- _YOUR GOAL_
Search the data below, and report every line in which "amidotransferase" occurs.
GIVEN RECORDS Start Marker
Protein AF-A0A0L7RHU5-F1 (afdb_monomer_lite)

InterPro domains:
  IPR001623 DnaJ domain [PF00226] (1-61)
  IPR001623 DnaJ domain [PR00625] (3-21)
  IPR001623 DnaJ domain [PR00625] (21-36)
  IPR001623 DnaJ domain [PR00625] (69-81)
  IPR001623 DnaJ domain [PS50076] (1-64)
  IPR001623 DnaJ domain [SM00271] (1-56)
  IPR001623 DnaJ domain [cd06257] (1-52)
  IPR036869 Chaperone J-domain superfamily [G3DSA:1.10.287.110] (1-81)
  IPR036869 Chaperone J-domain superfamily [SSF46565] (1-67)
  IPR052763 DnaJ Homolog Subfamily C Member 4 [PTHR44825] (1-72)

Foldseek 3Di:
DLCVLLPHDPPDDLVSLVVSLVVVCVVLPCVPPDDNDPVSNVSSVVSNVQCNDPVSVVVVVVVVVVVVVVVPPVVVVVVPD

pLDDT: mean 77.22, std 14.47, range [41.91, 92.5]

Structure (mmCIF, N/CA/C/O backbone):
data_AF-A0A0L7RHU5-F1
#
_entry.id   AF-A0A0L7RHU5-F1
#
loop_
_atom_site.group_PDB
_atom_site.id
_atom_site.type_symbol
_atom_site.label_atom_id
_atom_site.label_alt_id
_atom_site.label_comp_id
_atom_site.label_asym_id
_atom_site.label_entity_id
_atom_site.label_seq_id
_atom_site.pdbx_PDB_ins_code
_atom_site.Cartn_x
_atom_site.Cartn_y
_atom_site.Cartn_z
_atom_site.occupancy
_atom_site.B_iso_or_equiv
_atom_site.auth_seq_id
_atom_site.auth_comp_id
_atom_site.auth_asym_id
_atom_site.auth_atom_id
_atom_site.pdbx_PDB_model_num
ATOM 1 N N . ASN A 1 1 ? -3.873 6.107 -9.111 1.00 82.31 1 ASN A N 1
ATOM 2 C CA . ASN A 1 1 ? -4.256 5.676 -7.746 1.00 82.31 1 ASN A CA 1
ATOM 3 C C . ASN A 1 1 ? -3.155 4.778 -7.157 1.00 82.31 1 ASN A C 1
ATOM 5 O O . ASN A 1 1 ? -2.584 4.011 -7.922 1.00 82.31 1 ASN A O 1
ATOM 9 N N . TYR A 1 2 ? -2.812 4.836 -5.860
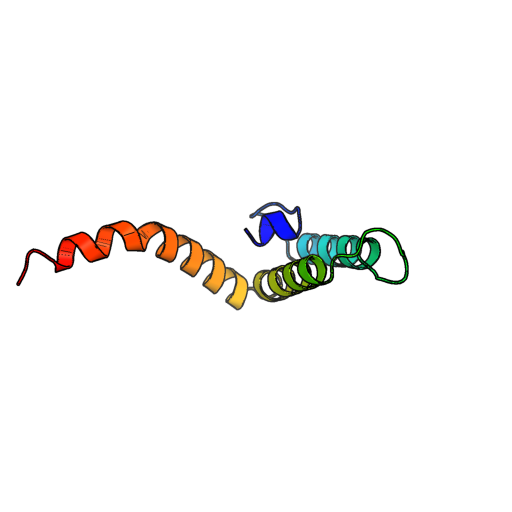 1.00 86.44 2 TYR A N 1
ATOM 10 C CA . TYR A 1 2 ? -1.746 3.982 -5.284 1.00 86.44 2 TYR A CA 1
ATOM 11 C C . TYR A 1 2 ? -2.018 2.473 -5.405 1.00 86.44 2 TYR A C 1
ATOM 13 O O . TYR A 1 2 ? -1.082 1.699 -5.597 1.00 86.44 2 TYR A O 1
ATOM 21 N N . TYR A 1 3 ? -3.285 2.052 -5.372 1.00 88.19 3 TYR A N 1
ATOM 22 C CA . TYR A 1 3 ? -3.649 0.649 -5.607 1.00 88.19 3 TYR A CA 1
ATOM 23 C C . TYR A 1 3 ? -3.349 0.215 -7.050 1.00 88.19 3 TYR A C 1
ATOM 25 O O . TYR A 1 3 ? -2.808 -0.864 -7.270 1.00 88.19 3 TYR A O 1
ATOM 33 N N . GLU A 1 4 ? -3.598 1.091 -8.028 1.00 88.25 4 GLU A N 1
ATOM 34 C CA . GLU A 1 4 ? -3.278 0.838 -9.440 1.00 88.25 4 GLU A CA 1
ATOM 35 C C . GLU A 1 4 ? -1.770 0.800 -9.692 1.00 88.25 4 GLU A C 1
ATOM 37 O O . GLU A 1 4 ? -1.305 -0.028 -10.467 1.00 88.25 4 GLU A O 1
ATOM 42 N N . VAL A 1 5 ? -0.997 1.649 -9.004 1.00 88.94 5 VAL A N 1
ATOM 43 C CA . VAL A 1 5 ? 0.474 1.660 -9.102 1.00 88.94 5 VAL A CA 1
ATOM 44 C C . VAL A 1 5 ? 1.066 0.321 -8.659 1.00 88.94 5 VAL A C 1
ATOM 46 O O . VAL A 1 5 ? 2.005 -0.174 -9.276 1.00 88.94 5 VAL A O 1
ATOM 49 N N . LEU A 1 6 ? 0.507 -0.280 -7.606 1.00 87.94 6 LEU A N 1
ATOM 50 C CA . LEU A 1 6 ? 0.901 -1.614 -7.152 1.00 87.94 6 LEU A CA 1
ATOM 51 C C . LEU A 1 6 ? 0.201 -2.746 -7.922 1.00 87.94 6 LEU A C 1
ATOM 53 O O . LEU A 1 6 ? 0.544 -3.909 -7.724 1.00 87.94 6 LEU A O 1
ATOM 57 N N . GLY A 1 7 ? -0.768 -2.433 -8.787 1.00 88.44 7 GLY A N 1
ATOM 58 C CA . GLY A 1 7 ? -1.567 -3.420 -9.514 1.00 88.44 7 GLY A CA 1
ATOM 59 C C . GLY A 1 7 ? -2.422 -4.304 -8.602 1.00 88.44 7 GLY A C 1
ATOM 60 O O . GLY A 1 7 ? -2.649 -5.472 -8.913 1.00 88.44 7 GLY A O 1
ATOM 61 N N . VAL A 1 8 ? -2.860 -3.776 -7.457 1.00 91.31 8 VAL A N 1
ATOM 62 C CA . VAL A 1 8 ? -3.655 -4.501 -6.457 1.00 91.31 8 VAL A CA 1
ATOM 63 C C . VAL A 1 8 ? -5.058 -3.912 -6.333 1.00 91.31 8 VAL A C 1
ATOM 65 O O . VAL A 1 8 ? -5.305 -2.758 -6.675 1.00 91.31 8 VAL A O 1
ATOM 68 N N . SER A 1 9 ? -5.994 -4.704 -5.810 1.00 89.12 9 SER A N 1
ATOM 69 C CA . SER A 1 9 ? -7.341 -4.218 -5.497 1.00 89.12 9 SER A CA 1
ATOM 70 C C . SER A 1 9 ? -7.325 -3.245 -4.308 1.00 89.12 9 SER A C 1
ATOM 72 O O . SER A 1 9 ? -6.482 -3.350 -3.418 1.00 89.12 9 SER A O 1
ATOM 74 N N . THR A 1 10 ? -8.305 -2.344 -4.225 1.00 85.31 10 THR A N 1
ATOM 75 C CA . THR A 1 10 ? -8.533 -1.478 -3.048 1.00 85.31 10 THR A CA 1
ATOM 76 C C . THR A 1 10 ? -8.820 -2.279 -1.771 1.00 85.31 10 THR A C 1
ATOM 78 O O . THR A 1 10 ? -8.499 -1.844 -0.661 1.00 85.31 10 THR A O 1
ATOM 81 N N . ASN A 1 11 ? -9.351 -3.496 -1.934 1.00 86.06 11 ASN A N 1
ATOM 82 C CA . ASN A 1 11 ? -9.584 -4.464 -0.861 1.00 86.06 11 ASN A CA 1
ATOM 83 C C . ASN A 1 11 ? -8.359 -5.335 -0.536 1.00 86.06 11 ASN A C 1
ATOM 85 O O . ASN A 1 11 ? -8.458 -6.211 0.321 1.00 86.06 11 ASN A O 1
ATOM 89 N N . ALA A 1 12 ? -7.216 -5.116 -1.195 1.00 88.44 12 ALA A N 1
GIVEN RECORDS End Marker
GIVEN RECORDS Start Marker
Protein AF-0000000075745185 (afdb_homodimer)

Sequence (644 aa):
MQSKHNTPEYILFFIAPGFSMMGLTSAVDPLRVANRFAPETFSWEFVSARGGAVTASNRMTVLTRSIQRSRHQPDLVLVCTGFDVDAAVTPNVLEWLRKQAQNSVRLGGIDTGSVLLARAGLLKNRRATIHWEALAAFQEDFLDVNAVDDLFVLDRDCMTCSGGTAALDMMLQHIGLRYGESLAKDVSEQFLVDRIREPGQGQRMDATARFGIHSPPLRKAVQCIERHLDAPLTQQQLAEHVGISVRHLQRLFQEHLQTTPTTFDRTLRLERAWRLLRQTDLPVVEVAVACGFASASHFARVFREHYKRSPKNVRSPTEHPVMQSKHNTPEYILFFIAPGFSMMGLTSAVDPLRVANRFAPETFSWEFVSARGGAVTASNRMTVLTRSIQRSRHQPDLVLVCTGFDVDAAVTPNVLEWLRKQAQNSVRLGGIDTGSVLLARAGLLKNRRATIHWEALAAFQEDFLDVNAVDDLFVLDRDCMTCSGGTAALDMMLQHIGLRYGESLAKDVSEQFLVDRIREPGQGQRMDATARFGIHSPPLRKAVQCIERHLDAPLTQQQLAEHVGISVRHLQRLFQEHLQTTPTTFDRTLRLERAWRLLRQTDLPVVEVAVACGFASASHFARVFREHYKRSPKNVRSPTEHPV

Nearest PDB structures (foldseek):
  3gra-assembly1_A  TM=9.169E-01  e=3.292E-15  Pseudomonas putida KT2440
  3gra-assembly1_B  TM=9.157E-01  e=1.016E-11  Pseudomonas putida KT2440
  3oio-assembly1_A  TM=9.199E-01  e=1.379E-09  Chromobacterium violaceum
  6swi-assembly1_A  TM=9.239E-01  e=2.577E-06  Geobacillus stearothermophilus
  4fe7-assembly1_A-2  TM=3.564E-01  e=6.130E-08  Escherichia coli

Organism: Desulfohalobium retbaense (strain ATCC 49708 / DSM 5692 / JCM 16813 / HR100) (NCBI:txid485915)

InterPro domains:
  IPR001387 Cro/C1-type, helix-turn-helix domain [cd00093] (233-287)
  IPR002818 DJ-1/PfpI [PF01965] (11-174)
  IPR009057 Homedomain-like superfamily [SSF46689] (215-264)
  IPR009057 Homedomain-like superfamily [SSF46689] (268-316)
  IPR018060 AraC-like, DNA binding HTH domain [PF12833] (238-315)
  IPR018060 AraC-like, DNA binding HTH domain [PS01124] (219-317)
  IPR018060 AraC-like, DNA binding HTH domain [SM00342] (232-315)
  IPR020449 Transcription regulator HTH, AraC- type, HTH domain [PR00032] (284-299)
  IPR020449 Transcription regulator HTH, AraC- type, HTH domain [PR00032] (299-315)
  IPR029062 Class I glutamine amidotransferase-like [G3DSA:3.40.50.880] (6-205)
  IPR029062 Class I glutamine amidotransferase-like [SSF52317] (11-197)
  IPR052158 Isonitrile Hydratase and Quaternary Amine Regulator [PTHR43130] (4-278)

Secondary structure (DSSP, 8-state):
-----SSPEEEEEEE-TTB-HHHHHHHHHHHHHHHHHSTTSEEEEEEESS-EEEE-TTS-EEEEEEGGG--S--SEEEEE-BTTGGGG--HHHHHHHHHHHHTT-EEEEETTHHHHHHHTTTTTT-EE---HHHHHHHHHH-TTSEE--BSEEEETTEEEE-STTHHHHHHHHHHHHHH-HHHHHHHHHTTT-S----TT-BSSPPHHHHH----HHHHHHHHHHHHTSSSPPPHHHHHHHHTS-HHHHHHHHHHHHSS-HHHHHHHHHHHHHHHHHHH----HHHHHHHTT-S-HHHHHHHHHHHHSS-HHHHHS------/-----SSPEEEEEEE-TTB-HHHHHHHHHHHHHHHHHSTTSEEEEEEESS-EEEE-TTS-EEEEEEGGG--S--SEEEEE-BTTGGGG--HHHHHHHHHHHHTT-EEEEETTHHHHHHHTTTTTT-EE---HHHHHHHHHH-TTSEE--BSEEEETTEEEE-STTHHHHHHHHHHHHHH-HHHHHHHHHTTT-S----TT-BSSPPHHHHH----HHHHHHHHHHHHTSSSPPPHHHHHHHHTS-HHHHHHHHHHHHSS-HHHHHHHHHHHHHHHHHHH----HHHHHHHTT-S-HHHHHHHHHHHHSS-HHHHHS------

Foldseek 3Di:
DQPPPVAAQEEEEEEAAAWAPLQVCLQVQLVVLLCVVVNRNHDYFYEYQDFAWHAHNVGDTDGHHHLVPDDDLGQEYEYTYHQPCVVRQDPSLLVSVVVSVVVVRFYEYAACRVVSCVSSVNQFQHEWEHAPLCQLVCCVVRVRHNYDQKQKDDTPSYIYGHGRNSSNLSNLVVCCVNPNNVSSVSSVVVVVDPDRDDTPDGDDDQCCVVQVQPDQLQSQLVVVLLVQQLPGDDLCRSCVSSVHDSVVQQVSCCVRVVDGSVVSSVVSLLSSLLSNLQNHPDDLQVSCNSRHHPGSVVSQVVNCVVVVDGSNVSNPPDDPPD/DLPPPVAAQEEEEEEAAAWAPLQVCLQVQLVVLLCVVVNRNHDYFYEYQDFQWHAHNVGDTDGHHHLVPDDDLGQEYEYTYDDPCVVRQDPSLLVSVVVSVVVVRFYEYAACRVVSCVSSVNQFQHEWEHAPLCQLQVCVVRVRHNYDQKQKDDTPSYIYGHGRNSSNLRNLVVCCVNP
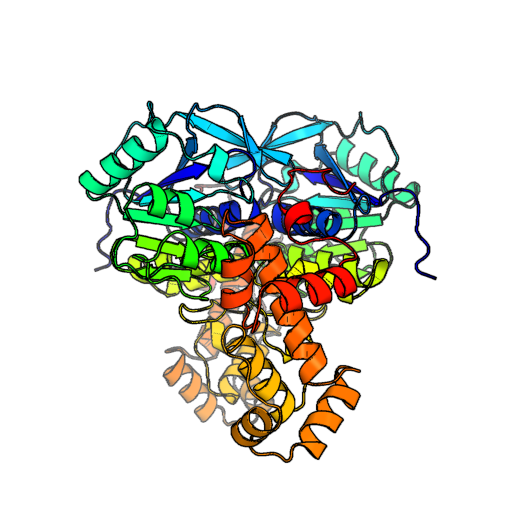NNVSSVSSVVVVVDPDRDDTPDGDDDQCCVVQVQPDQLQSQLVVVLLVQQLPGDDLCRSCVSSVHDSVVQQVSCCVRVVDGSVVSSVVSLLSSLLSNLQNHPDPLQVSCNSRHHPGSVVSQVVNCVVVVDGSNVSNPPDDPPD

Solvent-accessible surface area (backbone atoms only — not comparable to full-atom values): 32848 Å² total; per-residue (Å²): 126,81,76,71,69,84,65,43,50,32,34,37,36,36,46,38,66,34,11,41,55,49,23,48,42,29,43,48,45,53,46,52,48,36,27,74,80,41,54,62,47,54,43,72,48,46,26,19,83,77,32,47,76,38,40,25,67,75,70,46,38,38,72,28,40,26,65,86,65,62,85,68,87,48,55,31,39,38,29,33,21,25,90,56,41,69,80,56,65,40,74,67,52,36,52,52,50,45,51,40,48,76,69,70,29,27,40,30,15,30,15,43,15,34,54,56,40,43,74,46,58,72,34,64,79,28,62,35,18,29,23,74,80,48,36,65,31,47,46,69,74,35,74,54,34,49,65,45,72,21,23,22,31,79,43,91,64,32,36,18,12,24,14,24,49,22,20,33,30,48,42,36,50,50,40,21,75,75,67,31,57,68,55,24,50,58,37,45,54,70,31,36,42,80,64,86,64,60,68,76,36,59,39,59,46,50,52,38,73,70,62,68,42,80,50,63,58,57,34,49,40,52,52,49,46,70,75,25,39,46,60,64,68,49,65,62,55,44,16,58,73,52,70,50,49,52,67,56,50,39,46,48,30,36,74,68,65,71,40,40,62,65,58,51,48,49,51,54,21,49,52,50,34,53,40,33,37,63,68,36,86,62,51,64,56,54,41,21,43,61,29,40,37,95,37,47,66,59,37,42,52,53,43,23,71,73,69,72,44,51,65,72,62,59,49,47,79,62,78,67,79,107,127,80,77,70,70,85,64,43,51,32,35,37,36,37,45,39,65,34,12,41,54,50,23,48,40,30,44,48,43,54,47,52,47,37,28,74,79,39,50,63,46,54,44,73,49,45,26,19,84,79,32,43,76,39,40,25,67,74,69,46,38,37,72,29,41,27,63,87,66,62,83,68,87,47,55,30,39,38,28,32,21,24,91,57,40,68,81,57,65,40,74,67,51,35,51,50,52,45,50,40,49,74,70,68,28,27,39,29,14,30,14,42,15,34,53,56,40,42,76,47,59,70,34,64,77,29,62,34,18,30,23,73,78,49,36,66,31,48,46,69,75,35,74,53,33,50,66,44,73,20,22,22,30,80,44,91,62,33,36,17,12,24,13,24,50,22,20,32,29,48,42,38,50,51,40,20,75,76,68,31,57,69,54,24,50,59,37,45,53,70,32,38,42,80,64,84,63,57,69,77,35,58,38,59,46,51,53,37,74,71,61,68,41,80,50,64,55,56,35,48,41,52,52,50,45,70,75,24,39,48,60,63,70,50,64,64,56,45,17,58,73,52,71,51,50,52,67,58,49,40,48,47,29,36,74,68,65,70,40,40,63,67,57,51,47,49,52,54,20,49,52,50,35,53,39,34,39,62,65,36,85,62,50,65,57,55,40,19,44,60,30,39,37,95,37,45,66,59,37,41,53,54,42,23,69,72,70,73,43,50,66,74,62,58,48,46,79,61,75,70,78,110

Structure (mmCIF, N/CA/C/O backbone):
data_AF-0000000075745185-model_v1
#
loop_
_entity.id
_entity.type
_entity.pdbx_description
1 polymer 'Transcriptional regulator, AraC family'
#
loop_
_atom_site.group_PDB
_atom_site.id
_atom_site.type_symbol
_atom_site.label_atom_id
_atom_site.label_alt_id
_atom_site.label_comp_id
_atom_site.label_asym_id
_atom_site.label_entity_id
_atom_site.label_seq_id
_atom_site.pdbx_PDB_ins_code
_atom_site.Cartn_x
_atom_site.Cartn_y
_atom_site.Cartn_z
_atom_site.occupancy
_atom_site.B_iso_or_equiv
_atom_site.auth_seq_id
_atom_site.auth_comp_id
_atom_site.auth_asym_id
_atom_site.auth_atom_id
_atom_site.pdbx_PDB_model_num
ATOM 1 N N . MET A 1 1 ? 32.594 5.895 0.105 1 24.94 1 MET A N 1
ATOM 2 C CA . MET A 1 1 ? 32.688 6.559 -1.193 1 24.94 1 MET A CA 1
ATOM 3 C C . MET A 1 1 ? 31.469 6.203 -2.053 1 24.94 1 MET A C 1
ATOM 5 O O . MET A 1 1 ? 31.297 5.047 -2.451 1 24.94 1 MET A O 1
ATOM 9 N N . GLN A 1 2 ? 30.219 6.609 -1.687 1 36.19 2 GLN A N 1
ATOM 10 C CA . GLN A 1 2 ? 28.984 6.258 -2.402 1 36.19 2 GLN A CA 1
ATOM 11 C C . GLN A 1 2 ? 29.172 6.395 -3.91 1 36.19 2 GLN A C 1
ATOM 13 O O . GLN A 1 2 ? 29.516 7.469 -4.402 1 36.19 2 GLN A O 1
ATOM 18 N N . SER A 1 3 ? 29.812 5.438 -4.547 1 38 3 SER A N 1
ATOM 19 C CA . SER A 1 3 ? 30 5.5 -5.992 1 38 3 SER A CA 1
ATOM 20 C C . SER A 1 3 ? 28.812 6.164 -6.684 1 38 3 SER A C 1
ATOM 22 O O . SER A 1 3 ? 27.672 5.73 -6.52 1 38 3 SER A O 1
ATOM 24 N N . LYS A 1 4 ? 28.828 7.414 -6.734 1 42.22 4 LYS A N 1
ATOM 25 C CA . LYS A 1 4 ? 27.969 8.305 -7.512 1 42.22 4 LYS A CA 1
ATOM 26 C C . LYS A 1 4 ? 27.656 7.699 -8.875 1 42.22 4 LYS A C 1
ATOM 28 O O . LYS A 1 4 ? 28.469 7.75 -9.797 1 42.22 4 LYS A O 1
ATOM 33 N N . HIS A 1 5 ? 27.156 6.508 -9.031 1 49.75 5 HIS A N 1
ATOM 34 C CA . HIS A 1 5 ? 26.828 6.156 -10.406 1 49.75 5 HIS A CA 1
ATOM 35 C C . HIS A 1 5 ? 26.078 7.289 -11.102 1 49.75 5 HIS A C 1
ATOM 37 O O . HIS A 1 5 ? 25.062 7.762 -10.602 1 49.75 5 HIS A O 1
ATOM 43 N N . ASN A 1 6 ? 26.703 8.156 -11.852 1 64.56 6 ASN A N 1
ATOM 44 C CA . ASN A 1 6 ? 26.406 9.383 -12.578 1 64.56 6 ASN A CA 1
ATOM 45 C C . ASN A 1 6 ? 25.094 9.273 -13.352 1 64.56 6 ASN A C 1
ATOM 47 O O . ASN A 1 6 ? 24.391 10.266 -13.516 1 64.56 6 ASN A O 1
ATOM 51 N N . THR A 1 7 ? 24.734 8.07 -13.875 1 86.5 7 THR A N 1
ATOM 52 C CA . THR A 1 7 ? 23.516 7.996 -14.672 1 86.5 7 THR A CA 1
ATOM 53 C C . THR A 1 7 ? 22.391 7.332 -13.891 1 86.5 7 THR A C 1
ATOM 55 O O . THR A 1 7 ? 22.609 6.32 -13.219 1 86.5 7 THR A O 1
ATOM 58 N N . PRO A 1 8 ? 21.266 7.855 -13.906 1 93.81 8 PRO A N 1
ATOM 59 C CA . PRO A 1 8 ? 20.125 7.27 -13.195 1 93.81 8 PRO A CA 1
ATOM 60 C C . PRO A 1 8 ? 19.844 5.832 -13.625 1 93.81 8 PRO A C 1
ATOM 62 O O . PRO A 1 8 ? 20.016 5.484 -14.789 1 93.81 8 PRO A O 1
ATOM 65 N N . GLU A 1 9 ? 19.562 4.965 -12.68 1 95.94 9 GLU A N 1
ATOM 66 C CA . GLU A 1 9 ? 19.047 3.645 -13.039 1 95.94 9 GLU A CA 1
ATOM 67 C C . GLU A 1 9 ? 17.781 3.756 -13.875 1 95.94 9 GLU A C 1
GIVEN RECORDS End Marker
- _SOLUTION FOR THIS TASK_
  IPR029062 Class I glutamine amidotransferase-like [G3DSA:3.40.50.880] (6-205)
  IPR029062 Class I glutamine amidotransferase-like [SSF52317] (11-197)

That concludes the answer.